:: Your goal ::
Nothing but the lines from the one containing "data_AF-A0AAN7YB39-F1" through the one containing "ATOM 21 C CA", both included, should be given again, each exactly as written below.

:: Material provided ::
###
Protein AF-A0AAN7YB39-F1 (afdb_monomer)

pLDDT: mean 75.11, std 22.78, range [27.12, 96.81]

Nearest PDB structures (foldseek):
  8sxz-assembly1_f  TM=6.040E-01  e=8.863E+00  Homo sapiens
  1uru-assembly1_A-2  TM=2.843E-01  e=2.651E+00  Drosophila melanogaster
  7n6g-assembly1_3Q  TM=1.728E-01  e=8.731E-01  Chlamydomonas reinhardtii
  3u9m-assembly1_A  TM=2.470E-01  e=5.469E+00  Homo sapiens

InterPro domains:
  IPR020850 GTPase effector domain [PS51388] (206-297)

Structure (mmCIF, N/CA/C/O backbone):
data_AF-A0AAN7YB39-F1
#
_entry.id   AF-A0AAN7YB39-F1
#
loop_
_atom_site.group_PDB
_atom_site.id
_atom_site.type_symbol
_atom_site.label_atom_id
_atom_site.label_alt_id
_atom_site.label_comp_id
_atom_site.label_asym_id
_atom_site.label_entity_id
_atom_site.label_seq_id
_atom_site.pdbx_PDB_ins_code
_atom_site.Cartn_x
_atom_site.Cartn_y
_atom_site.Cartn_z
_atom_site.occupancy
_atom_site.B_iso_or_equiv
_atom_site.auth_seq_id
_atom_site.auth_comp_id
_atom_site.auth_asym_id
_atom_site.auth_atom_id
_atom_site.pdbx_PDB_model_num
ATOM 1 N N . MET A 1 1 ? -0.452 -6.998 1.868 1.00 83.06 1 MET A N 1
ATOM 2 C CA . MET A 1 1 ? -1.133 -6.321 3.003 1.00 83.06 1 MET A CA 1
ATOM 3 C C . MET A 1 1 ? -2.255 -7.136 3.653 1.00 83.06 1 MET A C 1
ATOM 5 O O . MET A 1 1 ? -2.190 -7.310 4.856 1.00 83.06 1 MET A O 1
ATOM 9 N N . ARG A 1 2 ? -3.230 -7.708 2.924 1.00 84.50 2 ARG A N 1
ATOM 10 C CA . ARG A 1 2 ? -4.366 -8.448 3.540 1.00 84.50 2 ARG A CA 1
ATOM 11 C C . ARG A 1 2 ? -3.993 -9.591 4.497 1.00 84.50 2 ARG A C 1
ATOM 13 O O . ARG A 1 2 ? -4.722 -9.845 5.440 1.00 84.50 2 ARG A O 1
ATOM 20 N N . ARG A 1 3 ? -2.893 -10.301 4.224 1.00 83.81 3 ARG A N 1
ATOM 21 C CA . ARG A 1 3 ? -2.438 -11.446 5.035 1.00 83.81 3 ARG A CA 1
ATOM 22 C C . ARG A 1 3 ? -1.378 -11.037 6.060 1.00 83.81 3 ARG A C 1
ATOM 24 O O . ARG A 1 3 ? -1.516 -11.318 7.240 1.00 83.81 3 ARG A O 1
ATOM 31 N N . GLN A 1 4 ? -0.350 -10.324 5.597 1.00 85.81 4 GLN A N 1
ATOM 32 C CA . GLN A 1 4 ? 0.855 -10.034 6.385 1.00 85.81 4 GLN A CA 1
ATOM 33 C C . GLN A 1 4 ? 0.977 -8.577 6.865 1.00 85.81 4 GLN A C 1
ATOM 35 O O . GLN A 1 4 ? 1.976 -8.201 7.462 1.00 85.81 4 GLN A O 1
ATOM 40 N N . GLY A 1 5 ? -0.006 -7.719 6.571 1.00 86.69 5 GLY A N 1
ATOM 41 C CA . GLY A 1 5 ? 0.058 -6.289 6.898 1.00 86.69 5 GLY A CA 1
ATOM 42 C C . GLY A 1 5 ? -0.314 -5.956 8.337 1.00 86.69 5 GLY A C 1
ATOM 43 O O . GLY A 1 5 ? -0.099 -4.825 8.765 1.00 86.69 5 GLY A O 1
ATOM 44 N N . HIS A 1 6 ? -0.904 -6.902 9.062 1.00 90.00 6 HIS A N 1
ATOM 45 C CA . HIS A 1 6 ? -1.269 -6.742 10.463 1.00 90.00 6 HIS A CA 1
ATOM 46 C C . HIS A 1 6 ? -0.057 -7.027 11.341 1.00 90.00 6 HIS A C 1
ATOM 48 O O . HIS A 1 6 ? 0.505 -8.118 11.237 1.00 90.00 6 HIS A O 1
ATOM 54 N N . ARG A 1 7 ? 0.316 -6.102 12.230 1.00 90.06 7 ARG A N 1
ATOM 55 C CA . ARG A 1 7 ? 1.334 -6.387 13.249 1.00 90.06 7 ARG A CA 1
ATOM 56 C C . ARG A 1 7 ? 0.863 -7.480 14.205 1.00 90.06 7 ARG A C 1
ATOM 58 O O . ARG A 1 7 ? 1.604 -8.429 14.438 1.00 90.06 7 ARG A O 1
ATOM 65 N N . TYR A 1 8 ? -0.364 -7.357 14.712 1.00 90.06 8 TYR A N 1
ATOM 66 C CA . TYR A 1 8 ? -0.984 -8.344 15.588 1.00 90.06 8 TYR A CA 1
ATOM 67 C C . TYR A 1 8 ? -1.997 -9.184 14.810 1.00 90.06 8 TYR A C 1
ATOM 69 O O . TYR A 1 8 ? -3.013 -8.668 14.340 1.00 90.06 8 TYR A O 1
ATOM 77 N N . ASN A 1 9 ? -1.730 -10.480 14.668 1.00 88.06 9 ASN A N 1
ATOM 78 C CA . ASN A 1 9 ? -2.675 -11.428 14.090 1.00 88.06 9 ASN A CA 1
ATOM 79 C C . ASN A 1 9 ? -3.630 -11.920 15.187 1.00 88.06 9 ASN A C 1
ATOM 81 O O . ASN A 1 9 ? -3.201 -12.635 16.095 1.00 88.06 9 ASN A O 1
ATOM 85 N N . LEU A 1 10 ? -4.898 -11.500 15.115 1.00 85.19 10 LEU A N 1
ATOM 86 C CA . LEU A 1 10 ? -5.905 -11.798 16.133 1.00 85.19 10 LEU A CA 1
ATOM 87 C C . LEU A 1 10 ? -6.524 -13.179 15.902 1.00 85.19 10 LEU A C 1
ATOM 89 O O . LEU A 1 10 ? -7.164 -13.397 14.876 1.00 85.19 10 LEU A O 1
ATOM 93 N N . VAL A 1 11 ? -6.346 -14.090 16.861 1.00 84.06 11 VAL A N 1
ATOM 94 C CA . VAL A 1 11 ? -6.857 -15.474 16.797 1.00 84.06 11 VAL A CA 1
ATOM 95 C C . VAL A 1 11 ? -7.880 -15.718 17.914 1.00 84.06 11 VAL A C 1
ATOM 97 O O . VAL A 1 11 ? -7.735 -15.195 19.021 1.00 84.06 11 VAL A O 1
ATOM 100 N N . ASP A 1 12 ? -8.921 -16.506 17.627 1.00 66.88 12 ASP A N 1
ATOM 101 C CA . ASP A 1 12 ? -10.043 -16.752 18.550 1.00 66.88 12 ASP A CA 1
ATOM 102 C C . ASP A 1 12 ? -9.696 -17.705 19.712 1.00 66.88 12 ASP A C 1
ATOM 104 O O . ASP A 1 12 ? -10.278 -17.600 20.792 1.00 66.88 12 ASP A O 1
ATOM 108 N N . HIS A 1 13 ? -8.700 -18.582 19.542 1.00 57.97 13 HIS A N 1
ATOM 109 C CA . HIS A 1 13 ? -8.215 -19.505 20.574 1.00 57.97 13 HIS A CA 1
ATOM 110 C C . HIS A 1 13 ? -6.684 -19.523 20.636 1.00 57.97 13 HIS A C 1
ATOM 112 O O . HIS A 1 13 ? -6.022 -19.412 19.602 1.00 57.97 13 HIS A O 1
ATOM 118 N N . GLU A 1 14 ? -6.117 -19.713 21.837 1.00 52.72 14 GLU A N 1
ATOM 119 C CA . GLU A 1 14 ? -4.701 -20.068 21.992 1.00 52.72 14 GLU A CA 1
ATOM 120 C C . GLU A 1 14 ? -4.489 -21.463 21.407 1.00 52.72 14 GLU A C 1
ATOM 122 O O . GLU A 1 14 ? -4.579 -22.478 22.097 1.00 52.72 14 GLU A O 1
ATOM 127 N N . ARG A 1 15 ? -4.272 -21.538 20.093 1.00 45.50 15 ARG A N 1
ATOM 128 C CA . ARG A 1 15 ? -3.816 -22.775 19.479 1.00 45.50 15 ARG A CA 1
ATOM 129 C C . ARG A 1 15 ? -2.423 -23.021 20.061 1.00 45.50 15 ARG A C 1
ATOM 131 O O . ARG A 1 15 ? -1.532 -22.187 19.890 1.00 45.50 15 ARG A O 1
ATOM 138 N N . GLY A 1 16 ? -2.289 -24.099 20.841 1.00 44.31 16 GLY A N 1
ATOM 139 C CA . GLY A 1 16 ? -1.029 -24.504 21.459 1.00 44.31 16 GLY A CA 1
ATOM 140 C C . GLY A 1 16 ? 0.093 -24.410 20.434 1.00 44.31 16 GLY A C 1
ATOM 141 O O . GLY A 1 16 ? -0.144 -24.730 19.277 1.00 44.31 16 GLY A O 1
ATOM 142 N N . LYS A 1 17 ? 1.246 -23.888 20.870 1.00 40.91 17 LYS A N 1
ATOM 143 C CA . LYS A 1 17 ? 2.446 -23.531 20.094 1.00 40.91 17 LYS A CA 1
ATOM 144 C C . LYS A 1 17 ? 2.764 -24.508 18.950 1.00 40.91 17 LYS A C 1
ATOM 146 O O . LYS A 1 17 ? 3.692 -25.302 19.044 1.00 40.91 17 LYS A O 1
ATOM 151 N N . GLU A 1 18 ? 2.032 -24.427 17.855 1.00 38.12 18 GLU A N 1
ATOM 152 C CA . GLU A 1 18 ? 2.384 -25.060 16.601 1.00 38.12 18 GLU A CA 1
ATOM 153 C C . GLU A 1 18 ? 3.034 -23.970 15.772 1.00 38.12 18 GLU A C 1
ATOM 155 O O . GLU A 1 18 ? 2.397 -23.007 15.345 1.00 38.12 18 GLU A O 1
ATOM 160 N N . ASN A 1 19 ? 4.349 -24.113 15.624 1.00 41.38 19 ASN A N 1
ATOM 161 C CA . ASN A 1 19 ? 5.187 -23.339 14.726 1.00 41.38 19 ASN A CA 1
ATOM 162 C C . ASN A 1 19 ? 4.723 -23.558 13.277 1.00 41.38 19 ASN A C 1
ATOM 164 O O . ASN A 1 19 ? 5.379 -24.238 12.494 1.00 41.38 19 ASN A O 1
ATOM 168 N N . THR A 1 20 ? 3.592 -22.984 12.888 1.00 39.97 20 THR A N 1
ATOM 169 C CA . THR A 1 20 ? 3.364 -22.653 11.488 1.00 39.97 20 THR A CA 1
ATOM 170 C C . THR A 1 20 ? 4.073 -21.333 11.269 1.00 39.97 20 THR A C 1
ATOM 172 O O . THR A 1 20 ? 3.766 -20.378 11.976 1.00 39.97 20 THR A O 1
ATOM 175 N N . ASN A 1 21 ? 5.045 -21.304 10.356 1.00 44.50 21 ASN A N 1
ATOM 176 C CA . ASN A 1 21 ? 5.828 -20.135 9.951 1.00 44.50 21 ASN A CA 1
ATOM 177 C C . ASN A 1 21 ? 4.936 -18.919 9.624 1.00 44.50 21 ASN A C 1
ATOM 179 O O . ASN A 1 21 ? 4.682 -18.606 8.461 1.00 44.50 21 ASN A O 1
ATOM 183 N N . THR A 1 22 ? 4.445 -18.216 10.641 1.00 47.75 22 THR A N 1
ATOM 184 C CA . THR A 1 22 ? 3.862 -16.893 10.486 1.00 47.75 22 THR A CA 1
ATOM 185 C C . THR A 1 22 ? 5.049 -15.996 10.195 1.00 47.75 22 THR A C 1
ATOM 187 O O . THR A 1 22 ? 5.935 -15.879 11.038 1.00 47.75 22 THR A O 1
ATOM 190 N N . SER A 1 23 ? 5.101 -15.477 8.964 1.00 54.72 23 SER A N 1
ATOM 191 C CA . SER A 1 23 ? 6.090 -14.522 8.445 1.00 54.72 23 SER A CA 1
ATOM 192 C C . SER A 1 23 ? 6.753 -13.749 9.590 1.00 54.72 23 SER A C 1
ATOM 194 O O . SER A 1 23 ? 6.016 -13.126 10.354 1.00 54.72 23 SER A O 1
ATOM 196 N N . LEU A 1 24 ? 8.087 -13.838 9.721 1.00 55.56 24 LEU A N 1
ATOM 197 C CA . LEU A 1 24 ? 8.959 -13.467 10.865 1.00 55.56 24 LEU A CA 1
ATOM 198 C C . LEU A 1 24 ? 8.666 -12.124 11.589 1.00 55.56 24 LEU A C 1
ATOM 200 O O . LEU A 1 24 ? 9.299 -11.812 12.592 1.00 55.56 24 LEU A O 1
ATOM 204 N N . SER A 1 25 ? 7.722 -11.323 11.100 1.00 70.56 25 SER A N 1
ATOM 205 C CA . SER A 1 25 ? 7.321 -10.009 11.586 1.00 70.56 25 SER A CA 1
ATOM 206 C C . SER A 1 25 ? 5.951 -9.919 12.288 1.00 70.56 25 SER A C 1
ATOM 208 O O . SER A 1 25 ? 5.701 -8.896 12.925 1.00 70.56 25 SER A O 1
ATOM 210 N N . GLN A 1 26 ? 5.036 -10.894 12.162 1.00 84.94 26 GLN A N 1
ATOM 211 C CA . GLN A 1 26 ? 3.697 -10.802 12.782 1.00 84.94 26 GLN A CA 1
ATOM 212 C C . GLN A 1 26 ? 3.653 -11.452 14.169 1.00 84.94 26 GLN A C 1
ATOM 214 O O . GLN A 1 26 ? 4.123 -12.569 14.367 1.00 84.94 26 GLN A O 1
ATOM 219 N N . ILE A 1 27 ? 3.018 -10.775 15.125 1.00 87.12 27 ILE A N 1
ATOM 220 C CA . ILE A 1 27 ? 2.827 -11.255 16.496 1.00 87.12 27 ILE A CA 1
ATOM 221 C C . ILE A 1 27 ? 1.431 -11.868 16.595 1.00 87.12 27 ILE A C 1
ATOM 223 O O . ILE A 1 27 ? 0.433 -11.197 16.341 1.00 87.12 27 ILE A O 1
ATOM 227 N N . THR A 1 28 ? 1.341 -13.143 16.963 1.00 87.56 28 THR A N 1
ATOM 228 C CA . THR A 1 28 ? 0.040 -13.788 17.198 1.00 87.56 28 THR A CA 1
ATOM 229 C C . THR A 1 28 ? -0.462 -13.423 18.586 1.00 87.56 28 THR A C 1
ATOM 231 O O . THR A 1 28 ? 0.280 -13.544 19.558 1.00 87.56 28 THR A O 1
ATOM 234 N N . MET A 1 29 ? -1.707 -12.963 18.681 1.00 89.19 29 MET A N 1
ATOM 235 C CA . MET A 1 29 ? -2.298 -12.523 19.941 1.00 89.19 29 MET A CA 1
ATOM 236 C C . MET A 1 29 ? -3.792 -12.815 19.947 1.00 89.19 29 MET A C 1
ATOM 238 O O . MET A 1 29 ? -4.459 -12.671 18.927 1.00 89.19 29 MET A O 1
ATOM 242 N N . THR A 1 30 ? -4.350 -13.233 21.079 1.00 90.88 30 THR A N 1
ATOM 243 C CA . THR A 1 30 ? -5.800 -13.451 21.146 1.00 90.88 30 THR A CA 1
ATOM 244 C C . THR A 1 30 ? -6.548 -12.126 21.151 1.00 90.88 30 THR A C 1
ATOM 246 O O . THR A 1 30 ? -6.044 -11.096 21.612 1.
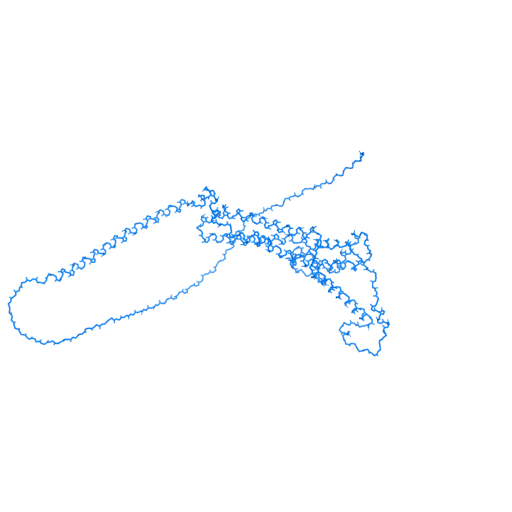00 90.88 30 THR A O 1
ATOM 249 N N . ARG A 1 31 ? -7.806 -12.150 20.702 1.00 88.56 31 ARG A N 1
ATOM 250 C CA . ARG A 1 31 ? -8.671 -10.967 20.765 1.00 88.56 31 ARG A CA 1
ATOM 251 C C . ARG A 1 31 ? -8.812 -10.426 22.193 1.00 88.56 31 ARG A C 1
ATOM 253 O O . ARG A 1 31 ? -8.739 -9.219 22.384 1.00 88.56 31 ARG A O 1
ATOM 260 N N . LYS A 1 32 ? -8.930 -11.307 23.195 1.00 88.62 32 LYS A N 1
ATOM 261 C CA . LYS A 1 32 ? -9.005 -10.919 24.616 1.00 88.62 32 LYS A CA 1
ATOM 262 C C . LYS A 1 32 ? -7.740 -10.197 25.086 1.00 88.62 32 LYS A C 1
ATOM 264 O O . LYS A 1 32 ? -7.845 -9.146 25.706 1.00 88.62 32 LYS A O 1
ATOM 269 N N . GLN A 1 33 ? -6.560 -10.717 24.746 1.00 90.94 33 GLN A N 1
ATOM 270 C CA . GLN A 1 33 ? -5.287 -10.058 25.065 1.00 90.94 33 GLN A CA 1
###
:: Task response ::
data_AF-A0AAN7YB39-F1
#
_entry.id   AF-A0AAN7YB39-F1
#
loop_
_atom_site.group_PDB
_atom_site.id
_atom_site.type_symbol
_atom_site.label_atom_id
_atom_site.label_alt_id
_atom_site.label_comp_id
_atom_site.label_asym_id
_atom_site.label_entity_id
_atom_site.label_seq_id
_atom_site.pdbx_PDB_ins_code
_atom_site.Cartn_x
_atom_site.Cartn_y
_atom_site.Cartn_z
_atom_site.occupancy
_atom_site.B_iso_or_equiv
_atom_site.auth_seq_id
_atom_site.auth_comp_id
_atom_site.auth_asym_id
_atom_site.auth_atom_id
_atom_site.pdbx_PDB_model_num
ATOM 1 N N . MET A 1 1 ? -0.452 -6.998 1.868 1.00 83.06 1 MET A N 1
ATOM 2 C CA . MET A 1 1 ? -1.133 -6.321 3.003 1.00 83.06 1 MET A CA 1
ATOM 3 C C . MET A 1 1 ? -2.255 -7.136 3.653 1.00 83.06 1 MET A C 1
ATOM 5 O O . MET A 1 1 ? -2.190 -7.310 4.856 1.00 83.06 1 MET A O 1
ATOM 9 N N . ARG A 1 2 ? -3.230 -7.708 2.924 1.00 84.50 2 ARG A N 1
ATOM 10 C CA . ARG A 1 2 ? -4.366 -8.448 3.540 1.00 84.50 2 ARG A CA 1
ATOM 11 C C . ARG A 1 2 ? -3.993 -9.591 4.497 1.00 84.50 2 ARG A C 1
ATOM 13 O O . ARG A 1 2 ? -4.722 -9.845 5.440 1.00 84.50 2 ARG A O 1
ATOM 20 N N . ARG A 1 3 ? -2.893 -10.301 4.224 1.00 83.81 3 ARG A N 1
ATOM 21 C CA . ARG A 1 3 ? -2.438 -11.446 5.035 1.00 83.81 3 ARG A CA 1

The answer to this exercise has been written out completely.